Of the lines in the data below, write out exactly those from the one holding "ATOM 95 C C" through the one holding "ATOM 110 O O", both included.

[RECORDS FOR THE EXERCISE Boundary: Start]

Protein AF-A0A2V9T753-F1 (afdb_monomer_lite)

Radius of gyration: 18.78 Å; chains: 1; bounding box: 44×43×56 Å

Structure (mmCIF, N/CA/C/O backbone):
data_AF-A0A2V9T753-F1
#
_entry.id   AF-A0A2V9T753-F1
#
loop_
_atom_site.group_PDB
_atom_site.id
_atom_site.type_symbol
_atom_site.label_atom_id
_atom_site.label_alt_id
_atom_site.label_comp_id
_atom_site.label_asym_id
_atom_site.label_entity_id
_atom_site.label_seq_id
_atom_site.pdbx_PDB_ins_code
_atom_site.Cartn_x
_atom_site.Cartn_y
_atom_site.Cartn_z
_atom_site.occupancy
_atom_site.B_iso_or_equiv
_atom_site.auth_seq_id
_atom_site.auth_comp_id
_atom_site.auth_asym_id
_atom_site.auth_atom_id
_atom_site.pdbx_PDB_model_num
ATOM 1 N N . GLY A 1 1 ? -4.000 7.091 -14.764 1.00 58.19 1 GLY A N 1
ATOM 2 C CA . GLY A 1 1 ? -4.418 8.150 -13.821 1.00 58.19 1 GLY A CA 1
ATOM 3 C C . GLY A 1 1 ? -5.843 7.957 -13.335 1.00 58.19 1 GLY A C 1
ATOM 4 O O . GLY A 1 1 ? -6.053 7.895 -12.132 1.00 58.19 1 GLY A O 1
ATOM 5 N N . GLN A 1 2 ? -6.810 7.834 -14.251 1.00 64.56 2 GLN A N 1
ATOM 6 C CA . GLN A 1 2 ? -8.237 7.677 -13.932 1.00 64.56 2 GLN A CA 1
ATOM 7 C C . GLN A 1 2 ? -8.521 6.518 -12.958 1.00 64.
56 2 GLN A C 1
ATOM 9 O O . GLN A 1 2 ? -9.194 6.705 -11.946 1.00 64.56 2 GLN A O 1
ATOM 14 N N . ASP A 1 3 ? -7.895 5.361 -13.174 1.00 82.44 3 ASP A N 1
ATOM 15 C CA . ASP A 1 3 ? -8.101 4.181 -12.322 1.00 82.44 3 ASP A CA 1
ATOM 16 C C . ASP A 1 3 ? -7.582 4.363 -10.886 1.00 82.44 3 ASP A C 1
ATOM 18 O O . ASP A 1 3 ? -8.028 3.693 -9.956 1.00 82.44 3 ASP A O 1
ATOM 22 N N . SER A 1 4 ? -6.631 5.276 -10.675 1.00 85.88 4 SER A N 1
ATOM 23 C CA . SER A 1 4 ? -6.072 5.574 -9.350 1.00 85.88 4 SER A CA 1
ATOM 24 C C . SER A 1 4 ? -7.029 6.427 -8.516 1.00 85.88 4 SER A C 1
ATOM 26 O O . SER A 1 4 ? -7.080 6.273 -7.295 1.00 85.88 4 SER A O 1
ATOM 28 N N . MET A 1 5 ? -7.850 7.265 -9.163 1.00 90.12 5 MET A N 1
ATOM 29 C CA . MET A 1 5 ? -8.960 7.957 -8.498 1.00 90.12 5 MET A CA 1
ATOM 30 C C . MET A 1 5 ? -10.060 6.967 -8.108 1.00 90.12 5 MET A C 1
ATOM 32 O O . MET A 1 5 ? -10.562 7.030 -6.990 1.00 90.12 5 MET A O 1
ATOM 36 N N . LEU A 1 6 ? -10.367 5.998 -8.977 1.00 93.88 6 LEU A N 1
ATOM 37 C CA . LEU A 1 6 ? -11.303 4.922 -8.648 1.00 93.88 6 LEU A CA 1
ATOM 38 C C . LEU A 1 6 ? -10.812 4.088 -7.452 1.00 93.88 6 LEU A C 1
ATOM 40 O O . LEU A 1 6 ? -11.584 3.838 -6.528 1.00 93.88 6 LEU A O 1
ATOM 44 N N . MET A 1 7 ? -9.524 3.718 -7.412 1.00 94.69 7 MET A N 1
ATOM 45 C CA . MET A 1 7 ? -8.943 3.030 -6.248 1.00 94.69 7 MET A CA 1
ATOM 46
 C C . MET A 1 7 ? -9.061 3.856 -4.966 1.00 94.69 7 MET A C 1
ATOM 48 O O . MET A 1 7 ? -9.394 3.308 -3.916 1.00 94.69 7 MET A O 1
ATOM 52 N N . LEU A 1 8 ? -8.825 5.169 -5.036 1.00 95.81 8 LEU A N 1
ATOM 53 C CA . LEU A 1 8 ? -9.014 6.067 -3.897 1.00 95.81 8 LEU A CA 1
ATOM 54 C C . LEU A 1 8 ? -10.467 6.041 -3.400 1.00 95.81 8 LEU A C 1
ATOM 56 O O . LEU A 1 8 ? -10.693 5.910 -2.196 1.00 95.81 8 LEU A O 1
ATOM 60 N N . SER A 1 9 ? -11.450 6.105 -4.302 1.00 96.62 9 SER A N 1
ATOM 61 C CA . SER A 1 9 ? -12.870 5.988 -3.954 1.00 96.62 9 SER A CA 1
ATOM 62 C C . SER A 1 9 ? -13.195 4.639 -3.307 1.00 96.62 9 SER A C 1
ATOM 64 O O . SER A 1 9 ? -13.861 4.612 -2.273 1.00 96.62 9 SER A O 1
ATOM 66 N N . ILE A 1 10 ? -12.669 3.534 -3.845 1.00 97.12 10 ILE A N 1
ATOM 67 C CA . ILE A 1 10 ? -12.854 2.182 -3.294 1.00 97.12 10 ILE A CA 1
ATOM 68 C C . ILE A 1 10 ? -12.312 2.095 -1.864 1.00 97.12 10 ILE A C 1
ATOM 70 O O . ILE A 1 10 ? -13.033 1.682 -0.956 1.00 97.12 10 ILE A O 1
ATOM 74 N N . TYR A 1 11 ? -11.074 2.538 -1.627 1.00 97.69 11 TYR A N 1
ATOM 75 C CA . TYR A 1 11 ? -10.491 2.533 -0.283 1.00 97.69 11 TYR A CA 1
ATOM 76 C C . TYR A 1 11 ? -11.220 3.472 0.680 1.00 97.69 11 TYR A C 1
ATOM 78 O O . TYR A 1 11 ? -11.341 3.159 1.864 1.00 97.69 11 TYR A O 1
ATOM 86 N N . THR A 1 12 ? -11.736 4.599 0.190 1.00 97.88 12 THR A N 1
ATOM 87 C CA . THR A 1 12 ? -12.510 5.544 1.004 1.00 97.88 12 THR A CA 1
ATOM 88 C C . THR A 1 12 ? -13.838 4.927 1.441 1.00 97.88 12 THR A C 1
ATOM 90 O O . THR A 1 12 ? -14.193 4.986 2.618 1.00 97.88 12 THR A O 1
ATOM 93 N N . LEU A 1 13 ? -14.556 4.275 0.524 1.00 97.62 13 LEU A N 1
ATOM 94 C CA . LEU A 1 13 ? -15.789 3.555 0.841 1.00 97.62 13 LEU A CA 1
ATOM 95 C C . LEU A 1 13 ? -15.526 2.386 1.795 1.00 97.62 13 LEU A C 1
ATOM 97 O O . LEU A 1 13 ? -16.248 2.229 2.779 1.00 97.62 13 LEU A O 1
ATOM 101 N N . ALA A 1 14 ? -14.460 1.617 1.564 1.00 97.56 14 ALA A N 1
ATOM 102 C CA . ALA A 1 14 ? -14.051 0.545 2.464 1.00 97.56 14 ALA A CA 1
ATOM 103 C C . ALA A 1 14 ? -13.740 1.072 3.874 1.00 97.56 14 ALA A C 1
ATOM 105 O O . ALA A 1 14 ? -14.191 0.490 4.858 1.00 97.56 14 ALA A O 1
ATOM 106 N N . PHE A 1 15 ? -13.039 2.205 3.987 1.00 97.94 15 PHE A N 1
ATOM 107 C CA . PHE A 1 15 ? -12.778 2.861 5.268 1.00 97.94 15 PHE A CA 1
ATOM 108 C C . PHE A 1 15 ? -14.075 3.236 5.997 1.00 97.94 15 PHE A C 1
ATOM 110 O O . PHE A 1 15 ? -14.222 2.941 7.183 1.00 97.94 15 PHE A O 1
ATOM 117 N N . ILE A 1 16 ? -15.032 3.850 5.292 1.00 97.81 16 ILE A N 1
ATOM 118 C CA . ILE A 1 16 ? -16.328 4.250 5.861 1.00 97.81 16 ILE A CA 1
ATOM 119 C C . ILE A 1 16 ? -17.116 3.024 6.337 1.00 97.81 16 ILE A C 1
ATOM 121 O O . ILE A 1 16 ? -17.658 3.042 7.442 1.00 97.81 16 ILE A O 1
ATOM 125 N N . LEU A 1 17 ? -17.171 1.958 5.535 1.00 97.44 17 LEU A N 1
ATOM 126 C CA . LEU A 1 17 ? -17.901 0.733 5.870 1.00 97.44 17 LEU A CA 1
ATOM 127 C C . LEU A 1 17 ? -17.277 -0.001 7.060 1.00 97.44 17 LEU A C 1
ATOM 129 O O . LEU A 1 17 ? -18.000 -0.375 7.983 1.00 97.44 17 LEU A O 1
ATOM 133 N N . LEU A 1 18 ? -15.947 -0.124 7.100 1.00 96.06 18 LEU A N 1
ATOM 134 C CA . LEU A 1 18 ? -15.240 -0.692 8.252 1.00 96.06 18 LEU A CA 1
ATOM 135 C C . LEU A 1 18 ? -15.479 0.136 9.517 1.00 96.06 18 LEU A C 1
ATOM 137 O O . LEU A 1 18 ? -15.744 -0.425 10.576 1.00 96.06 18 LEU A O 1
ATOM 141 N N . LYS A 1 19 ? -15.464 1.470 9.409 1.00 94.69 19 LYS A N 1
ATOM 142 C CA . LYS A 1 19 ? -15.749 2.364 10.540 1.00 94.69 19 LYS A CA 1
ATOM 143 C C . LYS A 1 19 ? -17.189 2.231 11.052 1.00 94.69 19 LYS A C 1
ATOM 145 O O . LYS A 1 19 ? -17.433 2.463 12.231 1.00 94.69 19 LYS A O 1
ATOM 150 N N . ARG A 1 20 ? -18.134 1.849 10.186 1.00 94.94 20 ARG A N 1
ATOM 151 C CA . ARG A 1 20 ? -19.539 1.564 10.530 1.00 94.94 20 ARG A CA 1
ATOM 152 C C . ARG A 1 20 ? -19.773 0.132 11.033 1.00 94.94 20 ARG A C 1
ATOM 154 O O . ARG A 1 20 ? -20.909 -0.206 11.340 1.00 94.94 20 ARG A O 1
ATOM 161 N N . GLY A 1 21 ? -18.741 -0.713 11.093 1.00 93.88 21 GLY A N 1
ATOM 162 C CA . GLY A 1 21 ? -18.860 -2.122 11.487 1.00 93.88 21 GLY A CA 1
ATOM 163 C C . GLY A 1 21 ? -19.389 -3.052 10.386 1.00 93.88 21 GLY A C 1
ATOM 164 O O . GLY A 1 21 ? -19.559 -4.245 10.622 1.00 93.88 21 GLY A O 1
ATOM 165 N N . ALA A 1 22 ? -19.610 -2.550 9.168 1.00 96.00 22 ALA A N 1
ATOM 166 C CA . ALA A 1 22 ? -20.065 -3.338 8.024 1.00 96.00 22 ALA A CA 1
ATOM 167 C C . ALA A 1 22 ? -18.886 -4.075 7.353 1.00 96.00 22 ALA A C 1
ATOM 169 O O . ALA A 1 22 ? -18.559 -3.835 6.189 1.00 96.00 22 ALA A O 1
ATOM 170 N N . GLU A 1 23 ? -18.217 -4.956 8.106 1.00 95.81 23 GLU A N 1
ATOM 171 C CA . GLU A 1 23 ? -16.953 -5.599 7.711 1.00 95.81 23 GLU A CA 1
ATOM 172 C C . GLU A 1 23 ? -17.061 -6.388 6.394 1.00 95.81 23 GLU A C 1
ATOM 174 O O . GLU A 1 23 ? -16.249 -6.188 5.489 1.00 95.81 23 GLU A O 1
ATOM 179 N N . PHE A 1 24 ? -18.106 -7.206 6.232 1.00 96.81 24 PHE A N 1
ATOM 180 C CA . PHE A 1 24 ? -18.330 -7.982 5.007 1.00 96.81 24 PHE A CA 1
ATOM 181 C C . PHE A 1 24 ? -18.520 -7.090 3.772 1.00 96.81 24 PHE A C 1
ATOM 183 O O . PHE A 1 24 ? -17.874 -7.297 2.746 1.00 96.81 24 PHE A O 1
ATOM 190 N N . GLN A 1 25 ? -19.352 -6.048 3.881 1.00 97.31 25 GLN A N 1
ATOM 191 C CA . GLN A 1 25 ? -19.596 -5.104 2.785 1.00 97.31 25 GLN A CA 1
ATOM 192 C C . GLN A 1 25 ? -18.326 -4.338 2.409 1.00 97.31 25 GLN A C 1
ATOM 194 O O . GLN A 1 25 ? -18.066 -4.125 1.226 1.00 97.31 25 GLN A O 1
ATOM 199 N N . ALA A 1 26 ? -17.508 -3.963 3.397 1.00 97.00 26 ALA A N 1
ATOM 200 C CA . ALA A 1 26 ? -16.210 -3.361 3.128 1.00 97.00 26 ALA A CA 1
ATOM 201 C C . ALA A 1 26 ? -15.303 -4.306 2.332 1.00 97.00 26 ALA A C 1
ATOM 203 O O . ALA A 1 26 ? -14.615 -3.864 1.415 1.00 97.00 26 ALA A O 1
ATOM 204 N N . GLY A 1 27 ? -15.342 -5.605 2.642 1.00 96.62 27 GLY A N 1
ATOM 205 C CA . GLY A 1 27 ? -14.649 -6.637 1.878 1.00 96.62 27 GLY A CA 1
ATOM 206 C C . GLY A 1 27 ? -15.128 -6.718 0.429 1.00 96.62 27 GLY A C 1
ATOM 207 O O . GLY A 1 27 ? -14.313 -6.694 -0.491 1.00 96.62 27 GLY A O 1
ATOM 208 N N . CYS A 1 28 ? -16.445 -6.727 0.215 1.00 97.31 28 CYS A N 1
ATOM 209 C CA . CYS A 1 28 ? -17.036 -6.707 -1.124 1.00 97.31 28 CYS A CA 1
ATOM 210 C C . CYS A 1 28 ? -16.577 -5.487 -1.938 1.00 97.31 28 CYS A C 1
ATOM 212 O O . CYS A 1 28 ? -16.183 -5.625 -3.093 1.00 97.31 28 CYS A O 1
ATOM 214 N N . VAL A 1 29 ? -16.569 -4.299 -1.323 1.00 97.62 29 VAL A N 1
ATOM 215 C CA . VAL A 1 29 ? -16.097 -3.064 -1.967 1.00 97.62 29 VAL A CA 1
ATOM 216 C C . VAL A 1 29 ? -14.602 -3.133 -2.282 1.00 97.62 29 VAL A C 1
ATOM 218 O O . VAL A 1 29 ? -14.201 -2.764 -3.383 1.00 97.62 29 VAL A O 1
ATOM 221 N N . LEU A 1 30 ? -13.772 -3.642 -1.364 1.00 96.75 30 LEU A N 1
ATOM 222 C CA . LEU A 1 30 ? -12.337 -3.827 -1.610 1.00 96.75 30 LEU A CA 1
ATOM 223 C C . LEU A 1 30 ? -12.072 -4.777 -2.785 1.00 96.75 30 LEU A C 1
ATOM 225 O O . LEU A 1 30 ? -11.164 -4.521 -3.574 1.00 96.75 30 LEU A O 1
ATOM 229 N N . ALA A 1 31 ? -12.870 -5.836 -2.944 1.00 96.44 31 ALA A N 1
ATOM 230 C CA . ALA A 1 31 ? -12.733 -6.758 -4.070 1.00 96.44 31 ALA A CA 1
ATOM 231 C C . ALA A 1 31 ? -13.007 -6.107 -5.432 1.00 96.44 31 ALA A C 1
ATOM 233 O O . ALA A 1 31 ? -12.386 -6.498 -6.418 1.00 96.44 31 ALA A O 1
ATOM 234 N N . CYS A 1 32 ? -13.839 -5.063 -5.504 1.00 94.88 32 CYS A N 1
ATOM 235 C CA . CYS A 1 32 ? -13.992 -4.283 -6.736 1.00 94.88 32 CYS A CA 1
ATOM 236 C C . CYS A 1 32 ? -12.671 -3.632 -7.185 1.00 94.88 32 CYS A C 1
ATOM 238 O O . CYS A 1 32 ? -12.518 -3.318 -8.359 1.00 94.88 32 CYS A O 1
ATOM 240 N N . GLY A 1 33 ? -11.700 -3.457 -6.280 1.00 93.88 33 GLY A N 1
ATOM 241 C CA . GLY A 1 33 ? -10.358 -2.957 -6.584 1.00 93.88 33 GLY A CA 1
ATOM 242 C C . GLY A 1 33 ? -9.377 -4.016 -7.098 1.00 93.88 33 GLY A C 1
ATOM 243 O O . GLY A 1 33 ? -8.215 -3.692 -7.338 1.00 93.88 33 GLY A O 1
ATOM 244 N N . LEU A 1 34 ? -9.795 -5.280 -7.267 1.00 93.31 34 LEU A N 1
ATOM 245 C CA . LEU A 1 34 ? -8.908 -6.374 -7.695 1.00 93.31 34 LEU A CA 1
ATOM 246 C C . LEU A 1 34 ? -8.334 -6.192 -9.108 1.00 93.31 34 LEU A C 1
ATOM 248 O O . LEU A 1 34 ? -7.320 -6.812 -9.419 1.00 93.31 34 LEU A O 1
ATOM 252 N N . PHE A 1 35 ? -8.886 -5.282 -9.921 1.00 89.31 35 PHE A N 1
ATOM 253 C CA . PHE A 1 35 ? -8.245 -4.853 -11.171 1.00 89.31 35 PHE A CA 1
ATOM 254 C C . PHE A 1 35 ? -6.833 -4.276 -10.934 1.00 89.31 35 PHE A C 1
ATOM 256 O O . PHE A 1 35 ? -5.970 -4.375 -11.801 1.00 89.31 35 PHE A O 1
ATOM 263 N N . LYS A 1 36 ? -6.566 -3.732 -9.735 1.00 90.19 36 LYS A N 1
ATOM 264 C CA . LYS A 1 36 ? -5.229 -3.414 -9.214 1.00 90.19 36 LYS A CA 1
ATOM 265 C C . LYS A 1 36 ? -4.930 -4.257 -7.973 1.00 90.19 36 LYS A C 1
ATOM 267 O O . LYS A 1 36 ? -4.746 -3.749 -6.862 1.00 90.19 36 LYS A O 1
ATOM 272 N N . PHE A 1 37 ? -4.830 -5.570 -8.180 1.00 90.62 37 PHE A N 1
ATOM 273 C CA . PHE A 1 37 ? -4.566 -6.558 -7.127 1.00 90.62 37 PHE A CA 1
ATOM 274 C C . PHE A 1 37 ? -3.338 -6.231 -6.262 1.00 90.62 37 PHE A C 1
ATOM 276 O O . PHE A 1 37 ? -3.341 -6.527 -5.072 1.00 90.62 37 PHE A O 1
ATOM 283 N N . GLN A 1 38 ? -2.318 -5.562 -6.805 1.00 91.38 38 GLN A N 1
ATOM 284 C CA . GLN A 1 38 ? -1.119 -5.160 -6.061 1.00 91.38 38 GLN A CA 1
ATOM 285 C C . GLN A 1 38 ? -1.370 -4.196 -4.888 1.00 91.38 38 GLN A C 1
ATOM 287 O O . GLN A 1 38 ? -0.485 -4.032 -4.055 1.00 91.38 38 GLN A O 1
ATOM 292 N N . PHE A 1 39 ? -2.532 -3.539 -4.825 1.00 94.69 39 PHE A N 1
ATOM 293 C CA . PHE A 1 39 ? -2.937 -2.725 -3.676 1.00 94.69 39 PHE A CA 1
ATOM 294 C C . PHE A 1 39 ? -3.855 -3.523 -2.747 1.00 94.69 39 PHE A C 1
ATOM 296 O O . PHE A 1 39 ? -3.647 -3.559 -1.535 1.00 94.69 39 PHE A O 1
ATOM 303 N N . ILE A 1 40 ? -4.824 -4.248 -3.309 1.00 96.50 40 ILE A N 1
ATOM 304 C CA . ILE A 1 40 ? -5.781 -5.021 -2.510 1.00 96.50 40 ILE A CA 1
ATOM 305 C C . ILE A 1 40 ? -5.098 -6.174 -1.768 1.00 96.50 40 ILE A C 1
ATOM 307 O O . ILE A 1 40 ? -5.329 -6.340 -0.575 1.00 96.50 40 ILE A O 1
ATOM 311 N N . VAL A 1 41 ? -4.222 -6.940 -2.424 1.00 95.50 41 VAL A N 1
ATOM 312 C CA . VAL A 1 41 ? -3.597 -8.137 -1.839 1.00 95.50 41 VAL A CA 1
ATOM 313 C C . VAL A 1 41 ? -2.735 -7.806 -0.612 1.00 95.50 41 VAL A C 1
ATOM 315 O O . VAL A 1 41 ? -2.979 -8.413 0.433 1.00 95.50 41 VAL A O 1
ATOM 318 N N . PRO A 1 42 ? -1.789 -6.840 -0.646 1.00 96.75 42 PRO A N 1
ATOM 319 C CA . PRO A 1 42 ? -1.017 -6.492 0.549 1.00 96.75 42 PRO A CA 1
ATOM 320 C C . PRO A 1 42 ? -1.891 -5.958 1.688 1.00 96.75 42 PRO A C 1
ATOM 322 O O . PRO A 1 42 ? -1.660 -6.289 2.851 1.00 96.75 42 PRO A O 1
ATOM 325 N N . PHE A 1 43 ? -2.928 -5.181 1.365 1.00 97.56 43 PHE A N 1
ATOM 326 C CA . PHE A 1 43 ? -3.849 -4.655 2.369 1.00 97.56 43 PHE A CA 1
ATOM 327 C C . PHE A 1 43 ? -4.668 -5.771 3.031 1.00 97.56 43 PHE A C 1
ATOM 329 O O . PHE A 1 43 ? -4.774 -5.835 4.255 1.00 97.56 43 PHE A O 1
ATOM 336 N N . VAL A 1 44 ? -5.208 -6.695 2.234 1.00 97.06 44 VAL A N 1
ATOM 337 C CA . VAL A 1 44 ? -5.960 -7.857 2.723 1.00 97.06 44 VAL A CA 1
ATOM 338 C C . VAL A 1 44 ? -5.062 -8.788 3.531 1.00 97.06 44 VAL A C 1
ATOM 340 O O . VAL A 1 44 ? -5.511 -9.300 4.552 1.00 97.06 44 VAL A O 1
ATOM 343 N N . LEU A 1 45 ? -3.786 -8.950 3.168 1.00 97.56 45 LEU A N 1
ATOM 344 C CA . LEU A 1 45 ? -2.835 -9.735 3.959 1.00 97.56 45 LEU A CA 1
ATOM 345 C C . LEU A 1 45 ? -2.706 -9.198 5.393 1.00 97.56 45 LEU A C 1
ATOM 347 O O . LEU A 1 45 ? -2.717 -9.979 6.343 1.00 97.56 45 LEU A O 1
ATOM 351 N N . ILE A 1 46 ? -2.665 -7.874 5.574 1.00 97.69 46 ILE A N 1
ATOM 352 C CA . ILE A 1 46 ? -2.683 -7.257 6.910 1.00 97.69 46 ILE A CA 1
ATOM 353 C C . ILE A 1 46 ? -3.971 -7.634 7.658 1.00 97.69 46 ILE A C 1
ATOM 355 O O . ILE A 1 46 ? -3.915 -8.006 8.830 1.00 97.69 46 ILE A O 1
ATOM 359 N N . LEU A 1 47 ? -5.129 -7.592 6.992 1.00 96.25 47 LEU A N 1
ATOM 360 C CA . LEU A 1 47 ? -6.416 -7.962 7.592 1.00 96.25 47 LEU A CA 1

[RECORDS FOR THE EXERCISE Boundary: End]

**RESPONSE TO THIS TASK**
ATOM 95 C C . LEU A 1 13 ? -15.526 2.386 1.795 1.00 97.62 13 LEU A C 1
ATOM 97 O O . LEU A 1 13 ? -16.248 2.229 2.779 1.00 97.62 13 LEU A O 1
ATOM 101 N N . ALA A 1 14 ? -14.460 1.617 1.564 1.00 97.56 14 ALA A N 1
ATOM 102 C CA . ALA A 1 14 ? -14.051 0.545 2.464 1.00 97.56 14 ALA A CA 1
ATOM 103 C C . ALA A 1 14 ? -13.740 1.072 3.874 1.00 97.56 14 ALA A C 1
ATOM 105 O O . ALA A 1 14 ? -14.191 0.490 4.858 1.00 97.56 14 ALA A O 1
ATOM 106 N N . PHE A 1 15 ? -13.039 2.205 3.987 1.00 97.94 15 PHE A N 1
ATOM 107 C CA . PHE A 1 15 ? -12.778 2.861 5.268 1.00 97.94 15 PHE A CA 1
ATOM 108 C C . PHE A 1 15 ? -14.075 3.236 5.997 1.00 97.94 15 PHE A C 1
ATOM 110 O O . PHE A 1 15 ? -14.222 2.941 7.183 1.00 97.94 15 PHE A O 1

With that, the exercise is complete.